Goal of the exercise = Look below for the line that has "ATOM 111 O O". Set down the lines from there through the line that has "ATOM 122 N N", exactly as written.

╭─ Supplied data

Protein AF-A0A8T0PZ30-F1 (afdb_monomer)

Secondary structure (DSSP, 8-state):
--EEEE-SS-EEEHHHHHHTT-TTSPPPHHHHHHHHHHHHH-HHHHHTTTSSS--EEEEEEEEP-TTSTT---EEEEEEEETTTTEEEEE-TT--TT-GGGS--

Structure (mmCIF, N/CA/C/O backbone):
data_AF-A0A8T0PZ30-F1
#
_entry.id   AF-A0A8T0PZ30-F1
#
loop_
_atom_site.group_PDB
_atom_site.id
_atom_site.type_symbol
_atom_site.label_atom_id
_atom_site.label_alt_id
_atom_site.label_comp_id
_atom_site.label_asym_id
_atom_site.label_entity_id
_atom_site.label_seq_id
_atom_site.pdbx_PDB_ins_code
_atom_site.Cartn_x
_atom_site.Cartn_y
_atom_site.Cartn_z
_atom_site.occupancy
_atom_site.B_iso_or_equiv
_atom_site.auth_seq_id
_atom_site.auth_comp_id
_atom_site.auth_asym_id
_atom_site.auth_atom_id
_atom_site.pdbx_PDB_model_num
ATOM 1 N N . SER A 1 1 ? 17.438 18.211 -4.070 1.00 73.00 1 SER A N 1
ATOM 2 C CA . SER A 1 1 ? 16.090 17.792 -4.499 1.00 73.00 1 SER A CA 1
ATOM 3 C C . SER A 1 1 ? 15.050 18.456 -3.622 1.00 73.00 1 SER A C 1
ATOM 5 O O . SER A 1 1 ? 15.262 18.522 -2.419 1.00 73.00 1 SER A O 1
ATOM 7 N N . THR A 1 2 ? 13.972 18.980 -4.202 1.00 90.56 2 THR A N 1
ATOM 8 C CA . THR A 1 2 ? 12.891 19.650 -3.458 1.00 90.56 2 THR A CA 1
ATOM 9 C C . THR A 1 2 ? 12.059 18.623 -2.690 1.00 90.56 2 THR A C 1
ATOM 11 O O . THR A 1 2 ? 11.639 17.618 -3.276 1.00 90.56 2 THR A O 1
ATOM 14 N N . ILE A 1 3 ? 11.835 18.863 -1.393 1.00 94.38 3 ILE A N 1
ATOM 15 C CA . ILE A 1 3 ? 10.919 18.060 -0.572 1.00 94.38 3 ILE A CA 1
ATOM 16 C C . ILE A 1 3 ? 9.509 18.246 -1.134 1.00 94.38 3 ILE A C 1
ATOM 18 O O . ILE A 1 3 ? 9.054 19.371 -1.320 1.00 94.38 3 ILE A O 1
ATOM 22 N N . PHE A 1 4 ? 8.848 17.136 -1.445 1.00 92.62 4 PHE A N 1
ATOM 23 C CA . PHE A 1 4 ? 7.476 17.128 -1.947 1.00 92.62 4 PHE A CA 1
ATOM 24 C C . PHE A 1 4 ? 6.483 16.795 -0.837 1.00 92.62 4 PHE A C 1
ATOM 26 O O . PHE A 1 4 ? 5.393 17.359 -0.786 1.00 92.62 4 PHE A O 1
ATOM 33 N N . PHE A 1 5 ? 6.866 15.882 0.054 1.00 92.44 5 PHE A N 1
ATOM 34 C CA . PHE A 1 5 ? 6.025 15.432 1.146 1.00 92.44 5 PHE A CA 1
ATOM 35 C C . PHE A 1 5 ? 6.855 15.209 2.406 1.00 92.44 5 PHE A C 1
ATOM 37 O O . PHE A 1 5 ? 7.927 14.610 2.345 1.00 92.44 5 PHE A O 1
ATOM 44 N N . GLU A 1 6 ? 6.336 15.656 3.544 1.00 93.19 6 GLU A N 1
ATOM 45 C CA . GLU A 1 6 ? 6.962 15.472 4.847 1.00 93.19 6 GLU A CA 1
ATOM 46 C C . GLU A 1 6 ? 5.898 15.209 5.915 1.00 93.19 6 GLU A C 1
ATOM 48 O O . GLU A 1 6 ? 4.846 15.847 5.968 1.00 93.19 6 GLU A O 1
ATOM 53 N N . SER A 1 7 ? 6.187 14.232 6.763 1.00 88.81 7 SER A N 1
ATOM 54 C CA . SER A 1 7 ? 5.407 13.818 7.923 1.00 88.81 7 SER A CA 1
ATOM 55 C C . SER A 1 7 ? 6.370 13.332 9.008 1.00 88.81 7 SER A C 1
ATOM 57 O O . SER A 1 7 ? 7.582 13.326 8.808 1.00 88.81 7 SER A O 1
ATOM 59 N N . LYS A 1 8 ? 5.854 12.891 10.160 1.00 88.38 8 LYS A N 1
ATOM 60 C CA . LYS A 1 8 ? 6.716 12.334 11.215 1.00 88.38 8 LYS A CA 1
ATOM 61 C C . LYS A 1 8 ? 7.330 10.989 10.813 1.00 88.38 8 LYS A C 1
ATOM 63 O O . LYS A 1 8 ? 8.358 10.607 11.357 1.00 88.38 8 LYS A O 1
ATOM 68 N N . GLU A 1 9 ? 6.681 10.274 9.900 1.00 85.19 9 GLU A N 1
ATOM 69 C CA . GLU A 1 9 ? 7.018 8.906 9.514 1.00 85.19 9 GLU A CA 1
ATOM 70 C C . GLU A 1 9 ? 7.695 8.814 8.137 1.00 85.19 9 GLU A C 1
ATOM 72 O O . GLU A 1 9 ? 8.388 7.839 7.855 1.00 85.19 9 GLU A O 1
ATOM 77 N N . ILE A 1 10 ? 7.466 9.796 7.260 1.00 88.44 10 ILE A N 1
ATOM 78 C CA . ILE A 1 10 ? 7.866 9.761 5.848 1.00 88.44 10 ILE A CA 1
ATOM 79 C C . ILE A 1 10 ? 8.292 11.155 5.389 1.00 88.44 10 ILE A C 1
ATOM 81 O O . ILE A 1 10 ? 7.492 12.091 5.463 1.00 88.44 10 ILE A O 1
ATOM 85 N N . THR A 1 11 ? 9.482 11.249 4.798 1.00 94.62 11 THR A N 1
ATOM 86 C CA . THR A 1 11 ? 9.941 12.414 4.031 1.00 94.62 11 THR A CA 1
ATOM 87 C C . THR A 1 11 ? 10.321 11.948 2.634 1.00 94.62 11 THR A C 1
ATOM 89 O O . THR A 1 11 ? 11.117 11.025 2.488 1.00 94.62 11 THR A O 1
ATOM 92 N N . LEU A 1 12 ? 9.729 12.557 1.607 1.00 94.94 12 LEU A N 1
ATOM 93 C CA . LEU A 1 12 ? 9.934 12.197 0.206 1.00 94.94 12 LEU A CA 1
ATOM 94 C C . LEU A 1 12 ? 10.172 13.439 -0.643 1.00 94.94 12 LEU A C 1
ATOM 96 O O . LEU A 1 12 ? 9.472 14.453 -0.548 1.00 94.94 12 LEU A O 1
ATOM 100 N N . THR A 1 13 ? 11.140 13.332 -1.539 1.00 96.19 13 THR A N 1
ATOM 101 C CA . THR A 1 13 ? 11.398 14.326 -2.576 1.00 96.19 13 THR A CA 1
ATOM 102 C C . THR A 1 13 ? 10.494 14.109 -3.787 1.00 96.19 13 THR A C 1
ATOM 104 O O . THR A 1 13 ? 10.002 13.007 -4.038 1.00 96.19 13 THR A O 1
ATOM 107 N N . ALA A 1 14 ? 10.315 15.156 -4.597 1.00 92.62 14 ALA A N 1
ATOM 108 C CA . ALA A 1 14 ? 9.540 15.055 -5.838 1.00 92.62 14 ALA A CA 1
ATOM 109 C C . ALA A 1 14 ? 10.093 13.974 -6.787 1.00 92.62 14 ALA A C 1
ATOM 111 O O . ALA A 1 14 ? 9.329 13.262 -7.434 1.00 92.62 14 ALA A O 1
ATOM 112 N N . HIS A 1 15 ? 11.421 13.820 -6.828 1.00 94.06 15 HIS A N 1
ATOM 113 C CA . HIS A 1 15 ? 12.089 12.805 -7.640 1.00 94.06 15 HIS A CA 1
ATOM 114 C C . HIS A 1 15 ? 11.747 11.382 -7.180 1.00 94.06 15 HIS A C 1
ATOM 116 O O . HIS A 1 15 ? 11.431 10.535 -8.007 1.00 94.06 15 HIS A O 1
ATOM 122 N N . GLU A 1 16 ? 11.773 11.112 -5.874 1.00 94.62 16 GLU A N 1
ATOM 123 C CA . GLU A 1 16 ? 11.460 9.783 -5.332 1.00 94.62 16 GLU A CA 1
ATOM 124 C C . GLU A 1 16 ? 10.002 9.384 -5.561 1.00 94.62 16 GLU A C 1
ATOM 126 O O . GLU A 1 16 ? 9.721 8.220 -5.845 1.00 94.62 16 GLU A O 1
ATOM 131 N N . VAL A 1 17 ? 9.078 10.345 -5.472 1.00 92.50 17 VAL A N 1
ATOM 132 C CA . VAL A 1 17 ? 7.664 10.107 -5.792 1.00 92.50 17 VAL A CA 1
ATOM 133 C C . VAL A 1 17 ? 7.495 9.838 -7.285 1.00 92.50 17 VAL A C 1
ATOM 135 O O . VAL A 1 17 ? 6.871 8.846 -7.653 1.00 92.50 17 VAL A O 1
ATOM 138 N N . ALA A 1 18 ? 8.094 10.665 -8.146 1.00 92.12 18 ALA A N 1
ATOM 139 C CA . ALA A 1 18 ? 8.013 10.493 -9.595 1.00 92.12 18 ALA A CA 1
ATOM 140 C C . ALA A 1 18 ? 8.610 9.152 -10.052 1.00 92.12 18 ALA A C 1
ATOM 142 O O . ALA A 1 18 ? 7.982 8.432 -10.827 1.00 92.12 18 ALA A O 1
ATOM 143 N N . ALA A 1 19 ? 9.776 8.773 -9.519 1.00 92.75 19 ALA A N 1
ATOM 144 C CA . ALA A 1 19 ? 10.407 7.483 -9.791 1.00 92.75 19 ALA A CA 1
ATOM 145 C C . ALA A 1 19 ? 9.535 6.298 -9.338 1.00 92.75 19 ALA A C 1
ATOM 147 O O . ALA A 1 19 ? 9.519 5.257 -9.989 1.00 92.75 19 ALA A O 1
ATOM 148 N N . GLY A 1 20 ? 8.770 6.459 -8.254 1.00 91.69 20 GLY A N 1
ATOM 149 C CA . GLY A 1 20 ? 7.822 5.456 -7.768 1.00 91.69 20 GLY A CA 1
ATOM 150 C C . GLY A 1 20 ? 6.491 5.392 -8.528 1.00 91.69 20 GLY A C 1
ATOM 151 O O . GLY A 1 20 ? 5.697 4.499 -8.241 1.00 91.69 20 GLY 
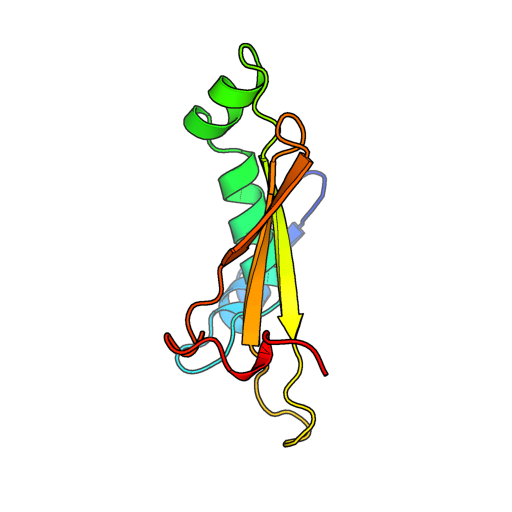A O 1
ATOM 152 N N . MET A 1 21 ? 6.224 6.312 -9.461 1.00 93.25 21 MET A N 1
ATOM 153 C CA . MET A 1 21 ? 4.959 6.422 -10.207 1.00 93.25 21 MET A CA 1
ATOM 154 C C . MET A 1 21 ? 5.154 6.373 -11.732 1.00 93.25 21 MET A C 1
ATOM 156 O O . MET A 1 21 ? 4.310 6.858 -12.487 1.00 93.25 21 MET A O 1
ATOM 160 N N . VAL A 1 22 ? 6.266 5.803 -12.204 1.00 92.88 22 VAL A N 1
ATOM 161 C CA . VAL A 1 22 ? 6.553 5.681 -13.640 1.00 92.88 22 VAL A CA 1
ATOM 162 C C . VAL A 1 22 ? 5.457 4.860 -14.327 1.00 9
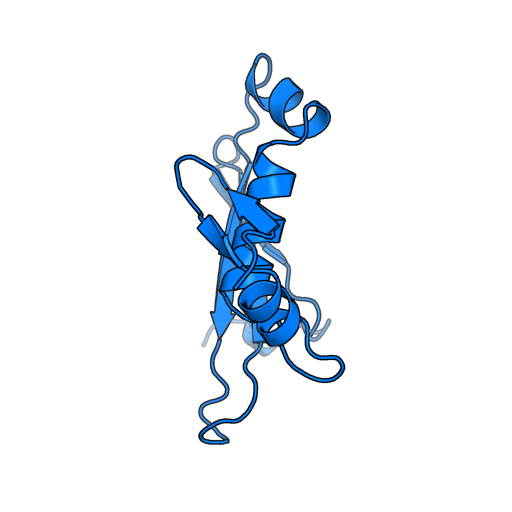2.88 22 VAL A C 1
ATOM 164 O O . VAL A 1 22 ? 5.162 3.733 -13.934 1.00 92.88 22 VAL A O 1
ATOM 167 N N . MET A 1 23 ? 4.843 5.423 -15.372 1.00 89.94 23 MET A N 1
ATOM 168 C CA . MET A 1 23 ? 3.771 4.743 -16.102 1.00 89.94 23 MET A CA 1
ATOM 169 C C . MET A 1 23 ? 4.258 3.445 -16.748 1.00 89.94 23 MET A C 1
ATOM 171 O O . MET A 1 23 ? 5.368 3.372 -17.271 1.00 89.94 23 MET A O 1
ATOM 175 N N . GLY A 1 24 ? 3.399 2.426 -16.734 1.00 87.06 24 GLY A N 1
ATOM 176 C CA . GLY A 1 24 ? 3.737 1.100 -17.253 1.00 87.06 24 GLY A CA 1
ATOM 177 C C . GLY A 1 24 ? 4.673 0.298 -16.347 1.00 87.06 24 GLY A C 1
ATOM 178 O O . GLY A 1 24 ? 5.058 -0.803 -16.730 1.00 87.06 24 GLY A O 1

╰─

Your response =
ATOM 111 O O . ALA A 1 14 ? 9.329 13.262 -7.434 1.00 92.62 14 ALA A O 1
ATOM 112 N N . HIS A 1 15 ? 11.421 13.820 -6.828 1.00 94.06 15 HIS A N 1
ATOM 113 C CA . HIS A 1 15 ? 12.089 12.805 -7.640 1.00 94.06 15 HIS A CA 1
ATOM 114 C C . HIS A 1 15 ? 11.747 11.382 -7.180 1.00 94.06 15 HIS A C 1
ATOM 116 O O . HIS A 1 15 ? 11.431 10.535 -8.007 1.00 94.06 15 HIS A O 1
ATOM 122 N N . GLU A 1 16 ? 11.773 11.112 -5.874 1.00 94.62 16 GLU A N 1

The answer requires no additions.